U.S. Launches by Spaceport
January – July 31, 2022
|Launch Site||State/Nation||Launch Vehicle(s)||Successes||Failures||Total|
|Cape Canaveral||Florida||SpaceX Falcon 9 (13), ULA Atlas V (4), Astra Space Rocket 3.3 (2)||19||2||21|
|Kennedy||Florida||SpaceX Falcon 9||11||0||11|
|Vandenberg||California||SpaceX Falcon 9||7||0||7|
|Mahia Peninsula||New Zealand||Rocket Lab Electron||5||0||5|
|Mojave Air and Space Port||California||Virgin Orbit LauncherOne/Boeing 747||2||0||2|
|Mid-Atlantic Regional Spaceport (Wallops Island, Va.)||Virginia||Northrop Grumman Antares||1||0||1|
|Pacific Spaceport Complex — Alaska||Alaska||Astra Space Rocket 3.3||1||0||1|
Florida led the world by hosting 32 orbital launches, with 30 successes and two failures. The figure includes 21 flights from Cape Canaveral Space Force Station, and 11 Falcon 9 launches from the adjoining Kennedy Space Center (KSC). SpaceX launched 15 times from Cape Canaveral, ULA four times, and Astra Space twice.
The nine California launches included seven SpaceX Falcon 9 flights from Vandenberg Space Force Base and two Virgin Orbit LauncherOne missions that originated from the Mojave Air and Space Port.

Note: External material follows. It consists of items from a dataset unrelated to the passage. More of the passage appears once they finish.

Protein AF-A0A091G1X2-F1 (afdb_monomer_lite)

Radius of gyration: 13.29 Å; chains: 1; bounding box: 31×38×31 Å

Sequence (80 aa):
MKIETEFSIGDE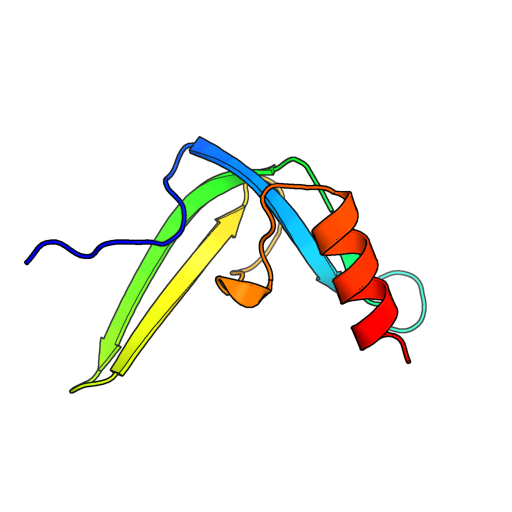VWAICRGTKTIGKYEAIGPKKIDYIEVCVDGDIVQESYECKGLSGFYFPDELFKTREAAEITAEALNK

Structure (mmCIF, N/CA/C/O backbone):
data_AF-A0A091G1X2-F1
#
_entry.id   AF-A0A091G1X2-F1
#
loop_
_atom_site.group_PDB
_atom_site.id
_atom_site.type_symbol
_atom_site.label_atom_id
_atom_site.label_alt_id
_atom_site.label_comp_id
_atom_site.label_asym_id
_atom_site.label_entity_id
_atom_site.label_seq_id
_atom_site.pdbx_PDB_ins_code
_atom_site.Cartn_x
_atom_site.Cartn_y
_atom_site.Cartn_z
_atom_site.occupancy
_atom_site.B_iso_or_equiv
_atom_site.auth_seq_id
_atom_site.auth_comp_id
_atom_site.auth_asym_id
_atom_site.auth_atom_id
_atom_site.pdbx_PDB_model_num
ATOM 1 N N . MET A 1 1 ? -12.437 -19.558 -10.674 1.00 63.66 1 MET A N 1
ATOM 2 C CA . MET A 1 1 ? -11.065 -19.314 -10.187 1.00 63.66 1 MET A CA 1
ATOM 3 C C . MET A 1 1 ? -11.175 -18.378 -8.997 1.00 63.66 1 MET A C 1
ATOM 5 O O . MET A 1 1 ? -11.883 -17.388 -9.120 1.00 63.66 1 MET A O 1
ATOM 9 N N . LYS A 1 2 ? -10.596 -18.732 -7.845 1.00 70.69 2 LYS A N 1
ATOM 10 C CA . LYS A 1 2 ? -10.496 -17.836 -6.686 1.00 70.69 2 LYS A CA 1
ATOM 11 C C . LYS A 1 2 ? -9.079 -17.274 -6.706 1.00 70.69 2 LYS A C 1
ATOM 13 O O . LYS A 1 2 ? -8.144 -18.065 -6.775 1.00 70.69 2 LYS A O 1
ATOM 18 N N . ILE A 1 3 ? -8.948 -15.955 -6.715 1.00 75.00 3 ILE A N 1
ATOM 19 C CA . ILE A 1 3 ? -7.658 -15.278 -6.601 1.00 75.00 3 ILE A CA 1
ATOM 20 C C . ILE A 1 3 ? -7.539 -14.853 -5.142 1.00 75.00 3 ILE A C 1
ATOM 22 O O . ILE A 1 3 ? -8.454 -14.220 -4.617 1.00 75.00 3 ILE A O 1
ATOM 26 N N . GLU A 1 4 ? -6.481 -15.300 -4.473 1.00 84.88 4 GLU A N 1
ATOM 27 C CA . GLU A 1 4 ? -6.176 -14.884 -3.106 1.00 84.88 4 GLU A CA 1
ATOM 28 C C . GLU A 1 4 ? -5.218 -13.700 -3.183 1.00 84.88 4 GLU A C 1
ATOM 30 O O . GLU A 1 4 ? -4.154 -13.807 -3.785 1.00 84.88 4 GLU A O 1
ATOM 35 N N . THR A 1 5 ? -5.660 -12.577 -2.632 1.00 87.25 5 THR A N 1
ATOM 36 C CA . THR A 1 5 ? -4.956 -11.295 -2.584 1.00 87.25 5 THR A CA 1
ATOM 37 C C . THR A 1 5 ? -4.321 -11.134 -1.204 1.00 87.25 5 THR A C 1
ATOM 39 O O . THR A 1 5 ? -4.860 -11.646 -0.214 1.00 87.25 5 THR A O 1
ATOM 42 N N . GLU A 1 6 ? -3.177 -10.457 -1.099 1.00 91.00 6 GLU A N 1
ATOM 43 C CA . GLU A 1 6 ? -2.532 -10.239 0.210 1.00 91.00 6 GLU A CA 1
ATOM 44 C C . GLU A 1 6 ? -3.387 -9.349 1.126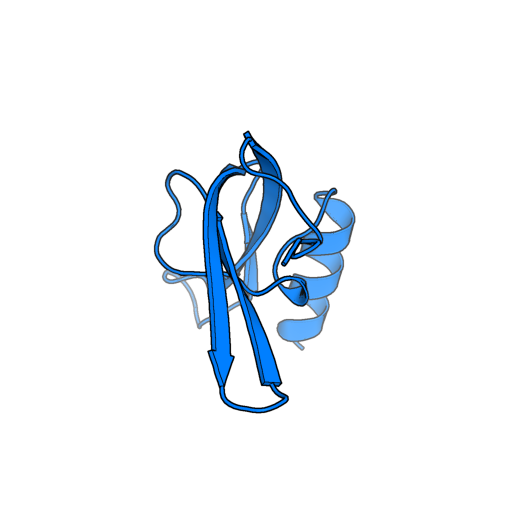 1.00 91.00 6 GLU A C 1
ATOM 46 O O . GLU A 1 6 ? -3.484 -9.590 2.337 1.00 91.00 6 GLU A O 1
ATOM 51 N N . PHE A 1 7 ? -4.047 -8.355 0.531 1.00 93.94 7 PHE A N 1
ATOM 52 C CA . PHE A 1 7 ? -4.967 -7.448 1.206 1.00 93.94 7 PHE A CA 1
ATOM 53 C C . PHE A 1 7 ? -6.383 -7.546 0.628 1.00 93.94 7 PHE A C 1
ATOM 55 O O . PHE A 1 7 ? -6.609 -8.065 -0.466 1.00 93.94 7 PHE A O 1
ATOM 62 N N . SER A 1 8 ? -7.362 -7.041 1.374 1.00 95.31 8 SER A N 1
ATOM 63 C CA . SER A 1 8 ? -8.771 -6.999 0.980 1.00 95.31 8 SER A CA 1
ATOM 64 C C . SER A 1 8 ? -9.288 -5.568 0.838 1.00 95.31 8 SER A C 1
ATOM 66 O O . SER A 1 8 ? -8.819 -4.644 1.502 1.00 95.31 8 SER A O 1
ATOM 68 N N . ILE A 1 9 ? -10.320 -5.380 0.006 1.00 95.31 9 ILE A N 1
ATOM 69 C CA . ILE A 1 9 ? -11.048 -4.105 -0.056 1.00 95.31 9 ILE A CA 1
ATOM 70 C C . ILE A 1 9 ? -11.584 -3.775 1.342 1.00 95.31 9 ILE A C 1
ATOM 72 O O . ILE A 1 9 ? -12.288 -4.575 1.960 1.00 95.31 9 ILE A O 1
ATOM 76 N N . GLY A 1 10 ? -11.278 -2.571 1.815 1.00 95.94 10 GLY A N 1
ATOM 77 C CA . GLY A 1 10 ? -11.631 -2.076 3.140 1.00 95.94 10 GLY A CA 1
ATOM 78 C C . GLY A 1 10 ? -10.517 -2.183 4.183 1.00 95.94 10 GLY A C 1
ATOM 79 O O . GLY A 1 10 ? -10.638 -1.504 5.208 1.00 95.94 10 GLY A O 1
ATOM 80 N N . ASP A 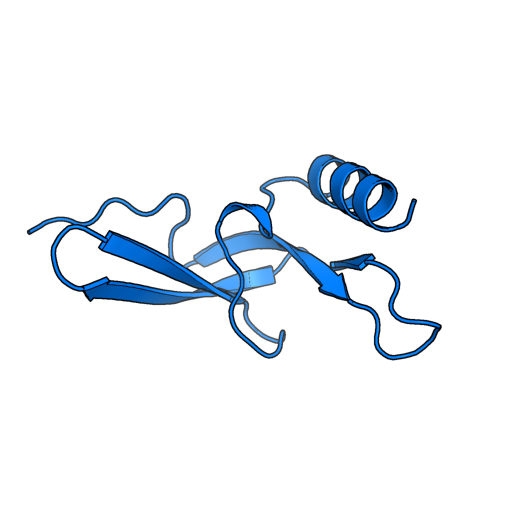1 11 ? -9.449 -2.947 3.924 1.00 97.31 11 ASP A N 1
ATOM 81 C CA . ASP A 1 11 ? -8.286 -3.015 4.813 1.00 97.31 11 ASP A CA 1
ATOM 82 C C . ASP A 1 11 ? -7.613 -1.644 4.931 1.00 97.31 11 ASP A C 1
ATOM 84 O O . ASP A 1 11 ? -7.496 -0.901 3.952 1.00 97.31 11 ASP A O 1
ATOM 88 N N . GLU A 1 12 ? -7.170 -1.307 6.144 1.00 97.88 12 GLU A N 1
ATOM 89 C CA . GLU A 1 12 ? -6.392 -0.101 6.419 1.00 97.88 12 GLU A CA 1
ATOM 90 C C . GLU A 1 12 ? -4.895 -0.409 6.340 1.00 97.88 12 GLU A C 1
ATOM 92 O O . GLU A 1 12 ? -4.364 -1.198 7.122 1.00 97.88 12 GLU A O 1
ATOM 97 N N . VAL A 1 13 ? -4.213 0.245 5.402 1.00 97.56 13 VAL A N 1
ATOM 98 C CA . VAL A 1 13 ? -2.796 0.038 5.093 1.00 97.56 13 VAL A CA 1
ATOM 99 C C . VAL A 1 13 ? -2.020 1.352 5.112 1.00 97.56 13 VAL A C 1
ATOM 101 O O . VAL A 1 13 ? -2.580 2.446 5.003 1.00 97.56 13 VAL A O 1
ATOM 104 N N . TRP A 1 14 ? -0.708 1.244 5.256 1.00 97.62 14 TRP A N 1
ATOM 105 C CA . TRP A 1 14 ? 0.254 2.321 5.066 1.00 97.62 14 TRP A CA 1
ATOM 106 C C . TRP A 1 14 ? 0.967 2.093 3.740 1.00 97.62 14 TRP A C 1
ATOM 108 O O . TRP A 1 14 ? 1.586 1.050 3.559 1.00 97.62 14 TRP A O 1
ATOM 118 N N . ALA A 1 15 ? 0.876 3.053 2.826 1.00 95.62 15 ALA A N 1
ATOM 119 C CA . ALA A 1 15 ? 1.539 2.990 1.531 1.00 95.62 15 ALA A CA 1
ATOM 120 C C . ALA A 1 15 ? 2.870 3.741 1.583 1.00 95.62 15 ALA A C 1
ATOM 122 O O . ALA A 1 15 ? 2.950 4.807 2.197 1.00 95.62 15 ALA A O 1
ATOM 123 N N . ILE A 1 16 ? 3.901 3.246 0.906 1.00 94.50 16 ILE A N 1
ATOM 124 C CA . ILE A 1 16 ? 5.098 4.047 0.633 1.00 94.50 16 ILE A CA 1
ATOM 125 C C . ILE A 1 16 ? 4.889 4.834 -0.660 1.00 94.50 16 ILE A C 1
ATOM 127 O O . ILE A 1 16 ? 4.464 4.303 -1.678 1.00 94.50 16 ILE A O 1
ATOM 131 N N . CYS A 1 17 ? 5.143 6.136 -0.622 1.00 89.81 17 CYS A N 1
ATOM 132 C CA . CYS A 1 17 ? 4.968 7.019 -1.769 1.00 89.81 17 CYS A CA 1
ATOM 133 C C . CYS A 1 17 ? 6.223 7.842 -1.985 1.00 89.81 17 CYS A C 1
ATOM 135 O O . CYS A 1 17 ? 6.866 8.277 -1.031 1.00 89.81 17 CYS A O 1
ATOM 137 N N . ARG A 1 18 ? 6.543 8.126 -3.245 1.00 84.62 18 ARG A N 1
ATOM 138 C 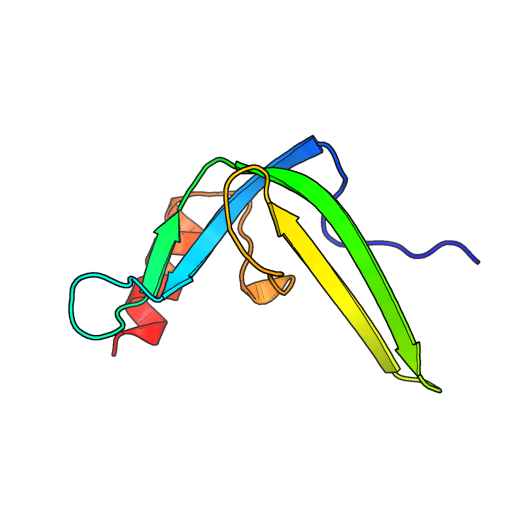CA . ARG A 1 18 ? 7.613 9.063 -3.569 1.00 84.62 18 ARG A CA 1
ATOM 139 C C . ARG A 1 18 ? 7.095 10.498 -3.439 1.00 84.62 18 ARG A C 1
ATOM 141 O O . ARG A 1 18 ? 6.258 10.936 -4.227 1.00 84.62 18 ARG A O 1
ATOM 148 N N . GLY A 1 19 ? 7.593 11.227 -2.448 1.00 69.06 19 GLY A N 1
ATOM 149 C CA . GLY A 1 19 ? 7.184 12.591 -2.142 1.00 69.06 19 GLY A CA 1
ATOM 150 C C . GLY A 1 19 ? 7.415 13.552 -3.307 1.00 69.06 19 GLY A C 1
ATOM 151 O O . GLY A 1 19 ? 8.479 13.577 -3.933 1.00 69.06 19 GLY A O 1
ATOM 152 N N . THR A 1 20 ? 6.413 14.386 -3.587 1.00 62.47 20 THR A N 1
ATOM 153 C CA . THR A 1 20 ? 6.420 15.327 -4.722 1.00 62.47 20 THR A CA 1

Rocket Lab launched its Electron rocket five times from its spaceport on Mahia Peninsula in New Zealand. The company has received permission to launch Electron boosters from a new launch pad on Wallops Island in Virginia. Rocket Lab is also building a manufacturing facility for its Neutron rocket in the state.
Wallops Island in Virginia and the Pacific Spaceport Complex — Alaska hosted launches of Northrop Grumman’s Antares and Astra Space’s Rocket 3.3, respectively. The Alaska launch was Astra Space’s only successful flight.